**Provided entries**
- Opening Delimiter -
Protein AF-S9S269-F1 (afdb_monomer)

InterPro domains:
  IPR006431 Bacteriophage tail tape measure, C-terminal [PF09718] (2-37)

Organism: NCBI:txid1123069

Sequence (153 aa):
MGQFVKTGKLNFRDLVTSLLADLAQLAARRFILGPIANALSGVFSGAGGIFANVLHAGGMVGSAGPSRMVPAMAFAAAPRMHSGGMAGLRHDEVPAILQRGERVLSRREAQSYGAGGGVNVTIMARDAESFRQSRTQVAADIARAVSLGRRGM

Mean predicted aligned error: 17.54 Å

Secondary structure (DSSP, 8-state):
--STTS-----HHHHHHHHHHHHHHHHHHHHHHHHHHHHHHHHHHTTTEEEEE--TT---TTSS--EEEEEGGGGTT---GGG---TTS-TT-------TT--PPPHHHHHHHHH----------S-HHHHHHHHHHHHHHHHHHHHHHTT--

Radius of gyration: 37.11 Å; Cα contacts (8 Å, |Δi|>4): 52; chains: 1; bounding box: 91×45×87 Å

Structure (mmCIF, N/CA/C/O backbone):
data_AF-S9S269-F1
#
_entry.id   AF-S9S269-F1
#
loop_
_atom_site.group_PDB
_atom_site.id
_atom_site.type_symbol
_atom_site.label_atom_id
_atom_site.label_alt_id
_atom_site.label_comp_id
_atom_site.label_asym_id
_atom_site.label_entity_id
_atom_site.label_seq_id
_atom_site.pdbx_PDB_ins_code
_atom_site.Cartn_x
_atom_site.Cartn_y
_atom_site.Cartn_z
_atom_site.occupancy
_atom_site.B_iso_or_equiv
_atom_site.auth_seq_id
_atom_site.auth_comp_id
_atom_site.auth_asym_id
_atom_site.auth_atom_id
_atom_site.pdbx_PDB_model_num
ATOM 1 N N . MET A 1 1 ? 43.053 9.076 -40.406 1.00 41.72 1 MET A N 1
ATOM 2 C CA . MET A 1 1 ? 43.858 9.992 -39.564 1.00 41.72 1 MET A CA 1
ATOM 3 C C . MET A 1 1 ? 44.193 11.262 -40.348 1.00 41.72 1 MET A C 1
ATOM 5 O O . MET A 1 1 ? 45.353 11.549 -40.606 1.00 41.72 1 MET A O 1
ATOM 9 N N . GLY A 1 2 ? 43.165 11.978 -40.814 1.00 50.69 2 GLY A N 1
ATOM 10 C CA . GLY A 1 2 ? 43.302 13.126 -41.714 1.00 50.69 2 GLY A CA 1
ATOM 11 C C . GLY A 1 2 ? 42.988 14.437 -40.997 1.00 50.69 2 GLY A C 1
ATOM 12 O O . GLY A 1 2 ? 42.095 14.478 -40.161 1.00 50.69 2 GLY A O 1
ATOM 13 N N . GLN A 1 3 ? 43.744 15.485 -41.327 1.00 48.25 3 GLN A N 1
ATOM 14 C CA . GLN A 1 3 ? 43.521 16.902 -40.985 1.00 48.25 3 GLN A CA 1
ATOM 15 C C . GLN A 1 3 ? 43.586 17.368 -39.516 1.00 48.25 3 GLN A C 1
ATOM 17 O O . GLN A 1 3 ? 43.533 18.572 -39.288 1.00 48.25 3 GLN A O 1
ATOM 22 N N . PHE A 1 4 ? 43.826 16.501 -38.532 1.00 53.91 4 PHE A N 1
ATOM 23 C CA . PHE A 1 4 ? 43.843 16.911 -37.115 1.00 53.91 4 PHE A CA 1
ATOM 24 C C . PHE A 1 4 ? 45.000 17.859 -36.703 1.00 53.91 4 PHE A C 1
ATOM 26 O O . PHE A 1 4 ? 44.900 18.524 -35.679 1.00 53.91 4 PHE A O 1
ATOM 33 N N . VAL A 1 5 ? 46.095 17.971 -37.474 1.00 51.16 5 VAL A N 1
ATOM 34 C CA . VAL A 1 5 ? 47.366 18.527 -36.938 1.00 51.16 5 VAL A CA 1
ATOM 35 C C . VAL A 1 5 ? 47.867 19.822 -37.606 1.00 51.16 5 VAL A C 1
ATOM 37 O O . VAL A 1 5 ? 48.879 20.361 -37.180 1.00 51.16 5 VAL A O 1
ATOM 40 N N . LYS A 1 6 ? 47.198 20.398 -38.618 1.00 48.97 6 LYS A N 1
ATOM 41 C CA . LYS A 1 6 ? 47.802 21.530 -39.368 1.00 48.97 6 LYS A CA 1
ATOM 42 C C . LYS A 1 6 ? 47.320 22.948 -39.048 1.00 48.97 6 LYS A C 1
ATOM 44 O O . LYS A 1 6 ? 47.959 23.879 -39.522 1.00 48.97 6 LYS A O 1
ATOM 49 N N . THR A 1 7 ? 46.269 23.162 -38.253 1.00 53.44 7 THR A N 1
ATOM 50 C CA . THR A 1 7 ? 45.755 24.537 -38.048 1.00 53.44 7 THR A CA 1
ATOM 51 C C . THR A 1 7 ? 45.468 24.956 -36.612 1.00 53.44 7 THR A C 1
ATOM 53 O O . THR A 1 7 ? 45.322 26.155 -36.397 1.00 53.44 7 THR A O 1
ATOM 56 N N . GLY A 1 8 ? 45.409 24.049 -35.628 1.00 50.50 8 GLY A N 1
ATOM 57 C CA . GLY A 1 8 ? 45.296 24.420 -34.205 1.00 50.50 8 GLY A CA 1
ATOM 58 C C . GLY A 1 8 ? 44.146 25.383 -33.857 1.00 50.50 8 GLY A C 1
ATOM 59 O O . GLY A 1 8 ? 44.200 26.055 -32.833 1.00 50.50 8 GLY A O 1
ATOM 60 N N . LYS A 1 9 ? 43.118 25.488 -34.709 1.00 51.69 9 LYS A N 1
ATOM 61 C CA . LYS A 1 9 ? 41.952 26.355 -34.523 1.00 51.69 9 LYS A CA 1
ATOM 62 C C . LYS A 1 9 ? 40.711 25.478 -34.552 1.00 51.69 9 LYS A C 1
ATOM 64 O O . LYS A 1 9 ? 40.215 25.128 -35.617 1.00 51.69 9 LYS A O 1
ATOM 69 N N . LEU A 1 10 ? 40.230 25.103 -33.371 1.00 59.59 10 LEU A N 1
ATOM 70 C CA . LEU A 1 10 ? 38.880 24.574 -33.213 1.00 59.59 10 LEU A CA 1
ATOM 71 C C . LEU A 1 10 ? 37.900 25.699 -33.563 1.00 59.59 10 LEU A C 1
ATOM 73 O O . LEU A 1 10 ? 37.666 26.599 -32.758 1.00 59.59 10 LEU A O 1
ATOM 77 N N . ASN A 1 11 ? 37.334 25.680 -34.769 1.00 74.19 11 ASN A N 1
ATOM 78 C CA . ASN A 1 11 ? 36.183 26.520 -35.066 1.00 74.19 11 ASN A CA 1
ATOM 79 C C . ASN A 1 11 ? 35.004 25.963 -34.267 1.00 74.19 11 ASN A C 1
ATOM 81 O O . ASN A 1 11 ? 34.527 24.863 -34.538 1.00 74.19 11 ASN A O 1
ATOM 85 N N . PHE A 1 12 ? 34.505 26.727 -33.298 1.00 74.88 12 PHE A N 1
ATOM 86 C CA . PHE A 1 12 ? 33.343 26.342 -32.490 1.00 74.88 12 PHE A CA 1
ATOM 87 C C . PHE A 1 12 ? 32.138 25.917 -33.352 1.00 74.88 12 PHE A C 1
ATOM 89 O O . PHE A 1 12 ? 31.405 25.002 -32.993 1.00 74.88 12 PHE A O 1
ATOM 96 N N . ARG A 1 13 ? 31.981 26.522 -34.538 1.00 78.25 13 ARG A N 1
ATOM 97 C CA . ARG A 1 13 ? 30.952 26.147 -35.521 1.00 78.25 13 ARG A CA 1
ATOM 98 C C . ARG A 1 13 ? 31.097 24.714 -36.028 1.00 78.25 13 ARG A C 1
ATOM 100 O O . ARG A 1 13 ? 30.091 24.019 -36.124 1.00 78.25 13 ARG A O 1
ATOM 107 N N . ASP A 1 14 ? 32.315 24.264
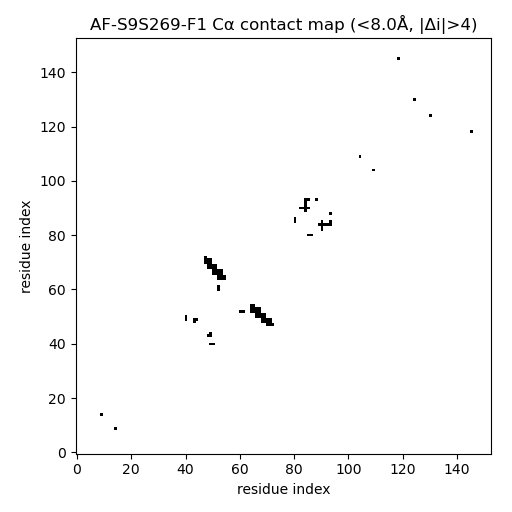 -36.307 1.00 80.25 14 ASP A N 1
ATOM 108 C CA . ASP A 1 14 ? 32.562 22.916 -36.827 1.00 80.25 14 ASP A CA 1
ATOM 109 C C . ASP A 1 14 ? 32.287 21.866 -35.736 1.00 80.25 14 ASP A C 1
ATOM 111 O O . ASP A 1 14 ? 31.657 20.848 -36.012 1.00 80.25 14 ASP A O 1
ATOM 115 N N . LEU A 1 15 ? 32.638 22.169 -34.477 1.00 82.75 15 LEU A N 1
ATOM 116 C CA . LEU A 1 15 ? 32.318 21.333 -33.310 1.00 82.75 15 LEU A CA 1
ATOM 117 C C . LEU A 1 15 ? 30.804 21.218 -33.069 1.00 82.75 15 LEU A C 1
ATOM 119 O O . LEU A 1 15 ? 30.281 20.130 -32.829 1.00 82.75 15 LEU A O 1
ATOM 123 N N . VAL A 1 16 ? 30.082 22.340 -33.128 1.00 87.25 16 VAL A N 1
ATOM 124 C CA . VAL A 1 16 ? 28.619 22.340 -32.974 1.00 87.25 16 VAL A CA 1
ATOM 125 C C . VAL A 1 16 ? 27.963 21.576 -34.125 1.00 87.25 16 VAL A C 1
ATOM 127 O O . VAL A 1 16 ? 27.030 20.809 -33.901 1.00 87.25 16 VAL A O 1
ATOM 130 N N . THR A 1 17 ? 28.481 21.725 -35.345 1.00 88.56 17 THR A N 1
ATOM 131 C CA . THR A 1 17 ? 27.962 21.024 -36.526 1.00 88.56 17 THR A CA 1
ATOM 132 C C . THR A 1 17 ? 28.174 19.514 -36.421 1.00 88.56 17 THR A C 1
ATOM 134 O O . THR A 1 17 ? 27.249 18.758 -36.711 1.00 88.56 17 THR A O 1
ATOM 137 N N . SER A 1 18 ? 29.340 19.055 -35.946 1.00 86.38 18 SER A N 1
ATOM 138 C CA . SER A 1 18 ? 29.592 17.624 -35.735 1.00 86.38 18 SER A CA 1
ATOM 139 C C . SER A 1 18 ? 28.717 17.039 -34.623 1.00 86.38 18 SER A C 1
ATOM 141 O O . SER A 1 18 ? 28.159 15.962 -34.794 1.00 86.38 18 SER A O 1
ATOM 143 N N . LEU A 1 19 ? 28.511 17.769 -33.520 1.00 87.88 19 LEU A N 1
ATOM 144 C CA . LEU A 1 19 ? 27.635 17.326 -32.429 1.00 87.88 19 LEU A CA 1
ATOM 145 C C . LEU A 1 19 ? 26.166 17.220 -32.874 1.00 87.88 19 LEU A C 1
ATOM 147 O O . LEU A 1 19 ? 25.476 16.263 -32.530 1.00 87.88 19 LEU A O 1
ATOM 151 N N . LEU A 1 20 ? 25.683 18.180 -33.668 1.00 88.75 20 LEU A N 1
ATOM 152 C CA . LEU A 1 20 ? 24.336 18.128 -34.238 1.00 88.75 20 LEU A CA 1
ATOM 153 C C . LEU A 1 20 ? 24.176 16.964 -35.219 1.00 88.75 20 LEU A C 1
ATOM 155 O O . LEU A 1 20 ? 23.143 16.295 -35.198 1.00 88.75 20 LEU A O 1
ATOM 159 N N . ALA A 1 21 ? 25.191 16.700 -36.044 1.00 90.44 21 ALA A N 1
ATOM 160 C CA . ALA A 1 21 ? 25.195 15.555 -36.946 1.00 90.44 21 ALA A CA 1
ATOM 161 C C . ALA A 1 21 ? 25.129 14.227 -36.171 1.00 90.44 21 ALA A C 1
ATOM 163 O O . ALA A 1 21 ? 24.316 13.364 -36.510 1.00 90.44 21 ALA A O 1
ATOM 164 N N . ASP A 1 22 ? 25.896 14.095 -35.085 1.00 87.94 22 ASP A N 1
ATOM 165 C CA . ASP A 1 22 ? 25.883 12.905 -34.230 1.00 87.94 22 ASP A CA 1
ATOM 166 C C . ASP A 1 22 ? 24.524 12.707 -33.535 1.00 87.94 22 ASP A C 1
ATOM 168 O O . ASP A 1 22 ? 23.976 11.599 -33.527 1.00 87.94 22 ASP A O 1
ATOM 172 N N . LEU A 1 23 ? 23.921 13.779 -33.007 1.00 90.56 23 LEU A N 1
ATOM 173 C CA . LEU A 1 23 ? 22.584 13.727 -32.402 1.00 90.56 23 LEU A CA 1
ATOM 174 C C . LEU A 1 23 ? 21.498 13.376 -33.428 1.00 90.56 23 LEU A C 1
ATOM 176 O O . LEU A 1 23 ? 20.616 12.564 -33.137 1.00 90.56 23 LEU A O 1
ATOM 180 N N . ALA A 1 24 ? 21.575 13.933 -34.639 1.00 85.31 24 ALA A N 1
ATOM 181 C CA . ALA A 1 24 ? 20.662 13.609 -35.731 1.00 85.31 24 ALA A CA 1
ATOM 182 C C . ALA A 1 24 ? 20.799 12.142 -36.161 1.00 85.31 24 ALA A C 1
ATOM 184 O O . ALA A 1 24 ? 19.796 11.456 -36.371 1.00 85.31 24 ALA A O 1
ATOM 185 N N . GLN A 1 25 ? 22.027 11.624 -36.224 1.00 85.50 25 GLN A N 1
ATOM 186 C CA . GLN A 1 25 ? 22.276 10.226 -36.555 1.00 85.50 25 GLN A CA 1
ATOM 187 C C . GLN A 1 25 ? 21.757 9.277 -35.467 1.00 85.50 25 GLN A C 1
ATOM 189 O O . GLN A 1 25 ? 21.189 8.227 -35.785 1.00 85.50 25 GLN A O 1
ATOM 194 N N . LEU A 1 26 ? 21.892 9.639 -34.189 1.00 84.94 26 LEU A N 1
ATOM 195 C CA . LEU A 1 26 ? 21.332 8.870 -33.078 1.00 84.94 26 LEU A CA 1
ATOM 196 C C . LEU A 1 26 ? 19.793 8.863 -33.112 1.00 84.94 26 LEU A C 1
ATOM 198 O O . LEU A 1 26 ? 19.175 7.804 -32.961 1.00 84.94 26 LEU A O 1
ATOM 202 N N . ALA A 1 27 ? 19.175 10.020 -33.364 1.00 78.12 27 ALA A N 1
ATOM 203 C CA . ALA A 1 27 ? 17.726 10.157 -33.489 1.00 78.12 27 ALA A CA 1
ATOM 204 C C . ALA A 1 27 ? 17.177 9.340 -34.671 1.00 78.12 27 ALA A C 1
ATOM 206 O O . ALA A 1 27 ? 16.220 8.582 -34.504 1.00 78.12 27 ALA A O 1
ATOM 207 N N . ALA A 1 28 ? 17.828 9.417 -35.835 1.00 79.38 28 ALA A N 1
ATOM 208 C CA . ALA A 1 28 ? 17.456 8.653 -37.023 1.00 79.38 28 ALA A CA 1
ATOM 209 C C . ALA A 1 28 ? 17.548 7.138 -36.782 1.00 79.38 28 ALA A C 1
ATOM 211 O O . ALA A 1 28 ? 16.620 6.399 -37.109 1.00 79.38 28 ALA A O 1
ATOM 212 N N . ARG A 1 29 ? 18.623 6.664 -36.133 1.00 75.62 29 ARG A N 1
ATOM 213 C CA . ARG A 1 29 ? 18.762 5.246 -35.757 1.00 75.62 29 ARG A CA 1
ATOM 214 C C . ARG A 1 29 ? 17.632 4.794 -34.836 1.00 75.62 29 ARG A C 1
ATOM 216 O O . ARG A 1 29 ? 17.072 3.725 -35.053 1.00 75.62 29 ARG A O 1
ATOM 223 N N . ARG A 1 30 ? 17.255 5.602 -33.841 1.00 72.88 30 ARG A N 1
ATOM 224 C CA . ARG A 1 30 ? 16.157 5.272 -32.917 1.00 72.88 30 ARG A CA 1
ATOM 225 C C . ARG A 1 30 ? 14.789 5.262 -33.608 1.00 72.88 30 ARG A C 1
ATOM 227 O O . ARG A 1 30 ? 13.977 4.394 -33.303 1.00 72.88 30 ARG A O 1
ATOM 234 N N . PHE A 1 31 ? 14.555 6.174 -34.550 1.00 75.44 31 PHE A N 1
ATOM 235 C CA . PHE A 1 31 ? 13.315 6.244 -35.326 1.00 75.44 31 PHE A CA 1
ATOM 236 C C . PHE A 1 31 ? 13.146 5.053 -36.280 1.00 75.44 31 PHE A C 1
ATOM 238 O O . PHE A 1 31 ? 12.051 4.515 -36.388 1.00 75.44 31 PHE A O 1
ATOM 245 N N . ILE A 1 32 ? 14.226 4.605 -36.928 1.00 70.81 32 ILE A N 1
ATOM 246 C CA . ILE A 1 32 ? 14.189 3.477 -37.874 1.00 70.81 32 ILE A CA 1
ATOM 247 C C . ILE A 1 32 ? 14.146 2.132 -37.138 1.00 70.81 32 ILE A C 1
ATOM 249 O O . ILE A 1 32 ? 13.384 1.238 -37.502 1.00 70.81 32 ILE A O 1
- Closing Delimiter -
**Exercise prompt**
Search the listing above for the lines with "ATOM 147 O O" and "ATOM 160 C CA", then output those lines and all lines between them exactly.

**Task solution**
ATOM 147 O O . LEU A 1 19 ? 25.476 16.263 -32.530 1.00 87.88 19 LEU A O 1
ATOM 151 N N . LEU A 1 20 ? 25.683 18.180 -33.668 1.00 88.75 20 LEU A N 1
ATOM 152 C CA . LEU A 1 20 ? 24.336 18.128 -34.238 1.00 88.75 20 LEU A CA 1
ATOM 153 C C . LEU A 1 20 ? 24.176 16.964 -35.219 1.00 88.75 20 LEU A C 1
ATOM 155 O O . LEU A 1 20 ? 23.143 16.295 -35.198 1.00 88.75 20 LEU A O 1
ATOM 159 N N . ALA A 1 21 ? 25.191 16.700 -36.044 1.00 90.44 21 ALA A N 1
ATOM 160 C CA . ALA A 1 21 ? 25.195 15.555 -36.946 1.00 90.44 21 ALA A CA 1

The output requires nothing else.